Of the entries below, return exactly those lines that fall between the one containing "ATOM 179 C C" and the one containing "ATOM 224 C CA", the two end lines included.
★ ★ ★ ★ ★
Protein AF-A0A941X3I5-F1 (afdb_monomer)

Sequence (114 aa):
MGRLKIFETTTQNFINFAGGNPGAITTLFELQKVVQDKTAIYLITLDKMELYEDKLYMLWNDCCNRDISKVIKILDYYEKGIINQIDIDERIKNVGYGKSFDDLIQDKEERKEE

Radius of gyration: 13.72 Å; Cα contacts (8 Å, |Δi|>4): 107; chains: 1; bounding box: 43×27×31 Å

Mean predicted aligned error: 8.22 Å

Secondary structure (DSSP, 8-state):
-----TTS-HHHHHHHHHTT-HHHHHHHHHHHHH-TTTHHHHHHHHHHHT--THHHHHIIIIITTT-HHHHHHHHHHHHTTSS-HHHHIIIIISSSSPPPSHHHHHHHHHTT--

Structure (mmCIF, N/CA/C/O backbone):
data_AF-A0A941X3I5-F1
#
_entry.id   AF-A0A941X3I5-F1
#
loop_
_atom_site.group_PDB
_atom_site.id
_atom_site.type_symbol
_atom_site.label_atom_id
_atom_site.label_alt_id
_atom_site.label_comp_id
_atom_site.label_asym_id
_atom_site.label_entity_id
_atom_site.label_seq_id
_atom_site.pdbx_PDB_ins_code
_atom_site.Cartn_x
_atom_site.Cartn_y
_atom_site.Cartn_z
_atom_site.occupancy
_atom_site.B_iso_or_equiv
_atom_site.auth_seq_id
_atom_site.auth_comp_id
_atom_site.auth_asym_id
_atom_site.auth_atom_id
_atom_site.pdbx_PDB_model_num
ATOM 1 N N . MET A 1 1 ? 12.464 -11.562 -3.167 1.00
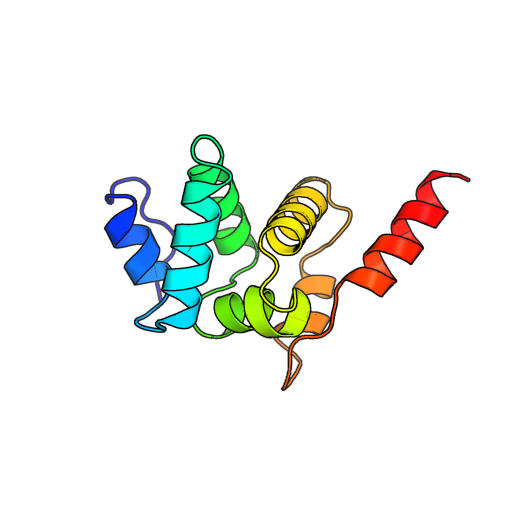 44.53 1 MET A N 1
ATOM 2 C CA . MET A 1 1 ? 12.418 -10.087 -3.193 1.00 44.53 1 MET A CA 1
ATOM 3 C C . MET A 1 1 ? 12.429 -9.548 -1.771 1.00 44.53 1 MET A C 1
ATOM 5 O O . MET A 1 1 ? 12.069 -10.284 -0.859 1.00 44.53 1 MET A O 1
ATOM 9 N N . GLY A 1 2 ? 13.027 -8.368 -1.591 1.00 48.31 2 GLY A N 1
ATOM 10 C CA . GLY A 1 2 ? 13.788 -7.995 -0.399 1.00 48.31 2 GLY A CA 1
ATOM 11 C C . GLY A 1 2 ? 13.003 -7.247 0.670 1.00 48.31 2 GLY A C 1
ATOM 12 O O . GLY A 1 2 ? 12.456 -6.186 0.406 1.00 48.31 2 GLY A O 1
ATOM 13 N N . ARG A 1 3 ? 13.070 -7.775 1.897 1.00 50.78 3 ARG A N 1
ATOM 14 C CA . ARG A 1 3 ? 12.861 -7.007 3.129 1.00 50.78 3 ARG A CA 1
ATOM 15 C C . ARG A 1 3 ? 13.688 -5.723 3.089 1.00 50.78 3 ARG A C 1
ATOM 17 O O . ARG A 1 3 ? 14.864 -5.785 2.710 1.00 50.78 3 ARG A O 1
ATOM 24 N N . LEU A 1 4 ? 13.109 -4.616 3.553 1.00 52.59 4 LEU A N 1
ATOM 25 C CA . LEU A 1 4 ? 13.810 -3.345 3.748 1.00 52.59 4 LEU A CA 1
ATOM 26 C C . LEU A 1 4 ? 15.179 -3.536 4.418 1.00 52.59 4 LEU A C 1
ATOM 28 O O . LEU A 1 4 ? 15.283 -3.975 5.567 1.00 52.59 4 LEU A O 1
ATOM 32 N N . LYS A 1 5 ? 16.246 -3.146 3.715 1.00 53.25 5 LYS A N 1
ATOM 33 C CA . LYS A 1 5 ? 17.561 -2.944 4.322 1.00 53.25 5 LYS A CA 1
ATOM 34 C C . LYS A 1 5 ? 17.662 -1.481 4.729 1.00 53.25 5 LYS A C 1
ATOM 36 O O . LYS A 1 5 ? 17.784 -0.586 3.903 1.00 53.25 5 LYS A O 1
ATOM 41 N N . ILE A 1 6 ? 17.655 -1.256 6.038 1.00 52.69 6 ILE A N 1
ATOM 42 C CA . ILE A 1 6 ? 17.610 0.052 6.718 1.00 52.69 6 ILE A CA 1
ATOM 43 C C . ILE A 1 6 ? 18.843 0.946 6.398 1.00 52.69 6 ILE A C 1
ATOM 45 O O . ILE A 1 6 ? 18.921 2.085 6.838 1.00 52.69 6 ILE A O 1
ATOM 49 N N . PHE A 1 7 ? 19.806 0.449 5.609 1.00 45.53 7 PHE A N 1
ATOM 50 C CA . PHE A 1 7 ? 21.072 1.110 5.269 1.00 45.53 7 PHE A CA 1
ATOM 51 C C . PHE A 1 7 ? 21.218 1.501 3.787 1.00 45.53 7 PHE A C 1
ATOM 53 O O . PHE A 1 7 ? 22.279 1.987 3.400 1.00 45.53 7 PHE A O 1
ATOM 60 N N . GLU A 1 8 ? 20.202 1.294 2.945 1.00 53.28 8 GLU A N 1
ATOM 61 C CA . GLU A 1 8 ? 20.260 1.696 1.533 1.00 53.28 8 GLU A CA 1
ATOM 62 C C . GLU A 1 8 ? 19.625 3.080 1.297 1.00 53.28 8 GLU A C 1
ATOM 64 O O . GLU A 1 8 ? 18.720 3.505 2.018 1.00 53.28 8 GLU A O 1
ATOM 69 N N . THR A 1 9 ? 20.108 3.807 0.283 1.00 62.34 9 THR A N 1
ATOM 70 C CA . THR A 1 9 ? 19.534 5.094 -0.142 1.00 62.34 9 THR A CA 1
ATOM 71 C C . THR A 1 9 ? 18.063 4.927 -0.531 1.00 62.34 9 THR A C 1
ATOM 73 O O . THR A 1 9 ? 17.671 3.896 -1.076 1.00 62.34 9 THR A O 1
ATOM 76 N N . THR A 1 10 ? 17.238 5.957 -0.304 1.00 64.81 10 THR A N 1
ATOM 77 C CA . THR A 1 10 ? 15.790 5.947 -0.607 1.00 64.81 10 THR A CA 1
ATOM 78 C C . THR A 1 10 ? 15.498 5.452 -2.027 1.00 64.81 10 THR A C 1
ATOM 80 O O . THR A 1 10 ? 14.583 4.662 -2.238 1.00 64.81 10 THR A O 1
ATOM 83 N N . THR A 1 11 ? 16.344 5.828 -2.989 1.00 65.88 11 THR A N 1
ATOM 84 C CA . THR A 1 11 ? 16.281 5.382 -4.387 1.00 65.88 11 THR A CA 1
ATOM 85 C C . THR A 1 11 ? 16.463 3.872 -4.551 1.00 65.88 11 THR A C 1
ATOM 87 O O . THR A 1 11 ? 15.737 3.252 -5.321 1.00 65.88 11 THR A O 1
ATOM 90 N N . GLN A 1 12 ? 17.395 3.258 -3.821 1.00 67.31 12 GLN A N 1
ATOM 91 C CA . GLN A 1 12 ? 17.636 1.816 -3.879 1.00 67.31 12 GLN A CA 1
ATOM 92 C C . GLN A 1 12 ? 16.453 1.041 -3.284 1.00 67.31 12 GLN A C 1
ATOM 94 O O . GLN A 1 12 ? 16.007 0.052 -3.861 1.00 67.31 12 GLN A O 1
ATOM 99 N N . ASN A 1 13 ? 15.893 1.540 -2.175 1.00 71.69 13 ASN A N 1
ATOM 100 C CA . ASN A 1 13 ? 14.688 0.973 -1.572 1.00 71.69 13 ASN A CA 1
ATOM 101 C C . ASN A 1 13 ? 13.494 1.066 -2.526 1.00 71.69 13 ASN A C 1
ATOM 103 O O . ASN A 1 13 ? 12.774 0.086 -2.679 1.00 71.69 13 ASN A O 1
ATOM 107 N N . PHE A 1 14 ? 13.322 2.184 -3.235 1.00 73.75 14 PHE A N 1
ATOM 108 C CA . PHE A 1 14 ? 12.273 2.298 -4.248 1.00 73.75 14 PHE A CA 1
ATOM 109 C C . PHE A 1 14 ? 12.450 1.317 -5.406 1.00 73.75 14 PHE A C 1
ATOM 111 O O . PHE A 1 14 ? 11.476 0.701 -5.831 1.00 73.75 14 PHE A O 1
ATOM 118 N N . ILE A 1 15 ? 13.679 1.129 -5.891 1.00 73.44 15 ILE A N 1
ATOM 119 C CA . ILE A 1 15 ? 13.971 0.160 -6.955 1.00 73.44 15 ILE A CA 1
ATOM 120 C C . ILE A 1 15 ? 13.681 -1.269 -6.474 1.00 73.44 15 ILE A C 1
ATOM 122 O O . ILE A 1 15 ? 13.053 -2.038 -7.199 1.00 73.44 15 ILE A O 1
ATOM 126 N N . ASN A 1 16 ? 14.067 -1.606 -5.242 1.00 75.44 16 ASN A N 1
ATOM 127 C CA . ASN A 1 16 ? 13.800 -2.914 -4.643 1.00 75.44 16 ASN A CA 1
ATOM 128 C C . ASN A 1 16 ? 12.298 -3.162 -4.421 1.00 75.44 16 ASN A C 1
ATOM 130 O O . ASN A 1 16 ? 11.836 -4.280 -4.634 1.00 75.44 16 ASN A O 1
ATOM 134 N N . PHE A 1 17 ? 11.539 -2.132 -4.029 1.00 74.19 17 PHE A N 1
ATOM 135 C CA . PHE A 1 17 ? 10.084 -2.213 -3.853 1.00 74.19 17 PHE A CA 1
ATOM 136 C C . PHE A 1 17 ? 9.334 -2.344 -5.166 1.00 74.19 17 PHE A C 1
ATOM 138 O O . PHE A 1 17 ? 8.343 -3.064 -5.245 1.00 74.19 17 PHE A O 1
ATOM 145 N N . ALA A 1 18 ? 9.783 -1.617 -6.183 1.00 73.81 18 ALA A N 1
ATOM 146 C CA . ALA A 1 18 ? 9.121 -1.607 -7.467 1.00 73.81 18 ALA A CA 1
ATOM 147 C C . ALA A 1 18 ? 9.509 -2.793 -8.353 1.00 73.81 18 ALA A C 1
ATOM 149 O O . ALA A 1 18 ? 8.772 -3.091 -9.286 1.00 73.81 18 ALA A O 1
ATOM 150 N N . GLY A 1 19 ? 10
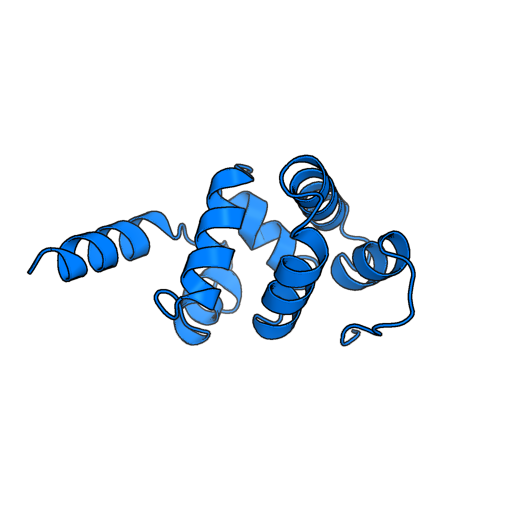.659 -3.436 -8.116 1.00 73.19 19 GLY A N 1
ATOM 151 C CA . GLY A 1 19 ? 11.132 -4.591 -8.895 1.00 73.19 19 GLY A CA 1
ATOM 152 C C . GLY A 1 19 ? 11.291 -4.325 -10.394 1.00 73.19 19 GLY A C 1
ATOM 153 O O . GLY A 1 19 ? 11.283 -5.247 -11.201 1.00 73.19 19 GLY A O 1
ATOM 154 N N . GLY A 1 20 ? 11.415 -3.055 -10.788 1.00 70.56 20 GLY A N 1
ATOM 155 C CA . GLY A 1 20 ? 11.430 -2.639 -12.192 1.00 70.56 20 GLY A CA 1
ATOM 156 C C . GLY A 1 20 ? 10.054 -2.330 -12.795 1.00 70.56 20 GLY A C 1
ATOM 157 O O . GLY A 1 20 ? 10.001 -1.939 -13.959 1.00 70.56 20 GLY A O 1
ATOM 158 N N . ASN A 1 21 ? 8.955 -2.427 -12.035 1.00 77.00 21 ASN A N 1
ATOM 159 C CA . ASN A 1 21 ? 7.636 -1.971 -12.477 1.00 77.00 21 ASN A CA 1
ATOM 160 C C . ASN A 1 21 ? 7.585 -0.423 -12.471 1.00 77.00 21 ASN A C 1
ATOM 162 O O . ASN A 1 21 ? 7.650 0.196 -11.402 1.00 77.00 21 ASN A O 1
ATOM 166 N N . PRO A 1 22 ? 7.437 0.237 -13.637 1.00 76.44 22 PRO A N 
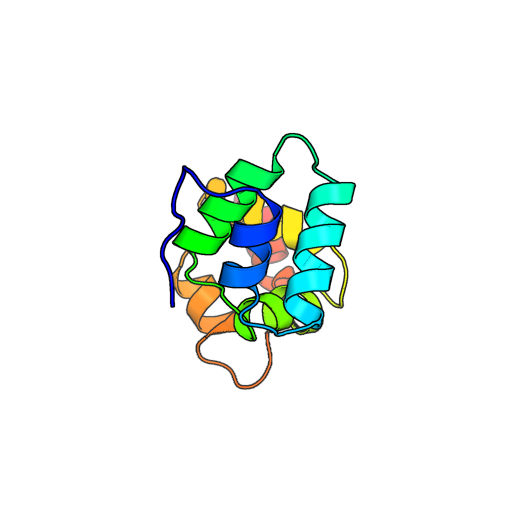1
ATOM 167 C CA . PRO A 1 22 ? 7.459 1.698 -13.726 1.00 76.44 22 PRO A CA 1
ATOM 168 C C . PRO A 1 22 ? 6.267 2.355 -13.012 1.00 76.44 22 PRO A C 1
ATOM 170 O O . PRO A 1 22 ? 6.388 3.469 -12.501 1.00 76.44 22 PRO A O 1
ATOM 173 N N . GLY A 1 23 ? 5.129 1.665 -12.926 1.00 77.00 23 GLY A N 1
ATOM 174 C CA . GLY A 1 23 ? 3.955 2.124 -12.193 1.00 77.00 23 GLY A CA 1
ATOM 175 C C . GLY A 1 23 ? 4.201 2.171 -10.687 1.00 77.00 23 GLY A C 1
ATOM 176 O O . GLY A 1 23 ? 3.923 3.185 -10.057 1.00 77.00 23 GLY A O 1
ATOM 177 N N . ALA A 1 24 ? 4.819 1.126 -10.136 1.00 78.56 24 ALA A N 1
ATOM 178 C CA . ALA A 1 24 ? 5.210 1.073 -8.729 1.00 78.56 24 ALA A CA 1
ATOM 179 C C . ALA A 1 24 ? 6.245 2.161 -8.376 1.00 78.56 24 ALA A C 1
ATOM 181 O O . ALA A 1 24 ? 6.116 2.827 -7.351 1.00 78.56 24 ALA A O 1
ATOM 182 N N . ILE A 1 25 ? 7.226 2.409 -9.257 1.00 80.94 25 ILE A N 1
ATOM 183 C CA . ILE A 1 25 ? 8.174 3.528 -9.105 1.00 80.94 25 ILE A CA 1
ATOM 184 C C . ILE A 1 25 ? 7.428 4.867 -9.072 1.00 80.94 25 ILE A C 1
ATOM 186 O O . ILE A 1 25 ? 7.699 5.701 -8.210 1.00 80.94 25 ILE A O 1
ATOM 190 N N . THR A 1 26 ? 6.476 5.072 -9.986 1.00 81.75 26 THR A N 1
ATOM 191 C CA . THR A 1 26 ? 5.702 6.322 -10.071 1.00 81.75 26 THR A CA 1
ATOM 192 C C . THR A 1 26 ? 4.940 6.588 -8.775 1.00 81.75 26 THR A C 1
ATOM 194 O O . THR A 1 26 ? 5.068 7.673 -8.211 1.00 81.75 26 THR A O 1
ATOM 197 N N . THR A 1 27 ? 4.246 5.579 -8.242 1.00 80.25 27 THR A N 1
ATOM 198 C CA . THR A 1 27 ? 3.538 5.672 -6.958 1.00 80.25 27 THR A CA 1
ATOM 199 C C . THR A 1 27 ? 4.465 6.102 -5.824 1.00 80.25 27 THR A C 1
ATOM 201 O O . THR A 1 27 ? 4.126 6.979 -5.035 1.00 80.25 27 THR A O 1
ATOM 204 N N . LEU A 1 28 ? 5.653 5.503 -5.743 1.00 80.94 28 LEU A N 1
ATOM 205 C CA . LEU A 1 28 ? 6.625 5.781 -4.689 1.00 80.94 28 LEU A CA 1
ATOM 206 C C . LEU A 1 28 ? 7.182 7.211 -4.768 1.00 80.94 28 LEU A C 1
ATOM 208 O O . LEU A 1 28 ? 7.314 7.881 -3.742 1.00 80.94 28 LEU A O 1
ATOM 212 N N . PHE A 1 29 ? 7.447 7.708 -5.978 1.00 80.88 29 PHE A N 1
ATOM 213 C CA . PHE A 1 29 ? 7.866 9.096 -6.192 1.00 80.88 29 PHE A CA 1
ATOM 214 C C . PHE A 1 29 ? 6.759 10.101 -5.869 1.00 80.88 29 PHE A C 1
ATOM 216 O O . PHE A 1 29 ? 7.030 11.137 -5.258 1.00 80.88 29 PHE A O 1
ATOM 223 N N . GLU A 1 30 ? 5.512 9.813 -6.246 1.00 81.94 30 GLU A N 1
ATOM 224 C CA . GLU A 1 30 ? 4.375 10.658 -5.876 1.00 81.94 30 GLU A CA 1
ATOM 225 C C . GLU A 1 30 ? 4.176 10.696 -4.359 1.00 81.94 30 GLU A C 1
ATOM 227 O O . GLU A 1 30 ? 3.975 11.769 -3.787 1.00 81.94 30 GLU A O 1
ATOM 232 N N . LEU A 1 31 ? 4.329 9.553 -3.691 1.00 82.19 31 LEU A N 1
ATOM 233 C CA . LEU A 1 31 ? 4.243 9.451 -2.240 1.00 82.19 31 LEU A CA 1
ATOM 234 C C . LEU A 1 31 ? 5.346 10.270 -1.554 1.00 82.19 31 LEU A C 1
ATOM 236 O O . LEU A 1 31 ? 5.062 11.012 -0.612 1.00 82.19 31 LEU A O 1
ATOM 240 N N . GLN A 1 32 ? 6.580 10.223 -2.067 1.00 80.75 32 GLN A N 1
ATOM 241 C CA . GLN A 1 32 ? 7.681 11.049 -1.565 1.00 80.75 32 GLN A CA 1
ATOM 242 C C . GLN A 1 32 ? 7.428 12.547 -1.761 1.00 80.75 32 GLN A C 1
ATOM 244 O O . GLN A 1 32 ? 7.763 13.355 -0.895 1.00 80.75 32 GLN A O 1
ATOM 249 N N . LYS A 1 33 ? 6.838 12.931 -2.896 1.00 80.81 33 LYS A N 1
ATOM 250 C CA . LYS A 1 33 ? 6.550 14.332 -3.215 1.00 80.81 33 LYS A CA 1
ATOM 251 C C . LYS A 1 33 ? 5.497 14.930 -2.281 1.00 8
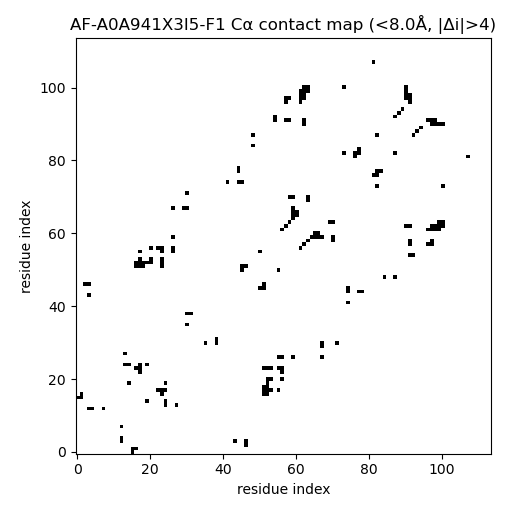0.81 33 LYS A C 1
ATOM 253 O O . LYS A 1 33 ? 5.601 16.103 -1.934 1.00 80.81 33 LYS A O 1
ATOM 258 N N . VAL A 1 34 ? 4.494 14.144 -1.889 1.00 80.00 34 VAL A N 1
ATOM 259 C CA . VAL A 1 34 ? 3.408 14.606 -1.010 1.00 80.00 34 VAL A CA 1
ATOM 260 C C . VAL A 1 34 ? 3.786 14.494 0.465 1.00 80.00 34 VAL A C 1
ATOM 262 O O . VAL A 1 34 ? 3.447 15.378 1.248 1.00 80.00 34 VAL A O 1
ATOM 265 N N . VAL A 1 35 ? 4.503 13.438 0.861 1.00 73.94 35 VAL A N 1
ATOM 266 C CA . VAL A 1 35 ? 4.802 13.150 2.273 1.00 73.94 35 VAL A CA 1
ATOM 267 C C . VAL A 1 35 ? 6.290 12.905 2.494 1.00 73.94 35 VAL A C 1
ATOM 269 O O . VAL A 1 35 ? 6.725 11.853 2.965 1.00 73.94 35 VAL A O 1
★ ★ ★ ★ ★
ANSWER TO THE PROBLEM>
ATOM 179 C C . ALA A 1 24 ? 6.245 2.161 -8.376 1.00 78.56 24 ALA A C 1
ATOM 181 O O . ALA A 1 24 ? 6.116 2.827 -7.351 1.00 78.56 24 ALA A O 1
ATOM 182 N N . ILE A 1 25 ? 7.226 2.409 -9.257 1.00 80.94 25 ILE A N 1
ATOM 183 C CA . ILE A 1 25 ? 8.174 3.528 -9.105 1.00 80.94 25 ILE A CA 1
ATOM 184 C C . ILE A 1 25 ? 7.428 4.867 -9.072 1.00 80.94 25 ILE A C 1
ATOM 186 O O . ILE A 1 25 ? 7.699 5.701 -8.210 1.00 80.94 25 ILE A O 1
ATOM 190 N N . THR A 1 26 ? 6.476 5.072 -9.986 1.00 81.75 26 THR A N 1
ATOM 191 C CA . THR A 1 26 ? 5.702 6.322 -10.071 1.00 81.75 26 THR A CA 1
ATOM 192 C C . THR A 1 26 ? 4.940 6.588 -8.775 1.00 81.75 26 THR A C 1
ATOM 194 O O . THR A 1 26 ? 5.068 7.673 -8.211 1.00 81.75 26 THR A O 1
ATOM 197 N N . THR A 1 27 ? 4.246 5.579 -8.242 1.00 80.25 27 THR A N 1
ATOM 198 C CA . THR A 1 27 ? 3.538 5.672 -6.958 1.00 80.25 27 THR A CA 1
ATOM 199 C C . THR A 1 27 ? 4.465 6.102 -5.824 1.00 80.25 27 THR A C 1
ATOM 201 O O . THR A 1 27 ? 4.126 6.979 -5.035 1.00 80.25 27 THR A O 1
ATOM 204 N N . LEU A 1 28 ? 5.653 5.503 -5.743 1.00 80.94 28 LEU A N 1
ATOM 205 C CA . LEU A 1 28 ? 6.625 5.781 -4.689 1.00 80.94 28 LEU A CA 1
ATOM 206 C C . LEU A 1 28 ? 7.182 7.211 -4.768 1.00 80.94 28 LEU A C 1
ATOM 208 O O . LEU A 1 28 ? 7.314 7.881 -3.742 1.00 80.94 28 LEU A O 1
ATOM 212 N N . PHE A 1 29 ? 7.447 7.708 -5.978 1.00 80.88 29 PHE A N 1
ATOM 213 C CA . PHE A 1 29 ? 7.866 9.096 -6.192 1.00 80.88 29 PHE A CA 1
ATOM 214 C C . PHE A 1 29 ? 6.759 10.101 -5.869 1.00 80.88 29 PHE A C 1
ATOM 216 O O . PHE A 1 29 ? 7.030 11.137 -5.258 1.00 80.88 29 PHE A O 1
ATOM 223 N N . GLU A 1 30 ? 5.512 9.813 -6.246 1.00 81.94 30 GLU A N 1
ATOM 224 C CA . GLU A 1 30 ? 4.375 10.658 -5.876 1.00 81.94 30 GLU A CA 1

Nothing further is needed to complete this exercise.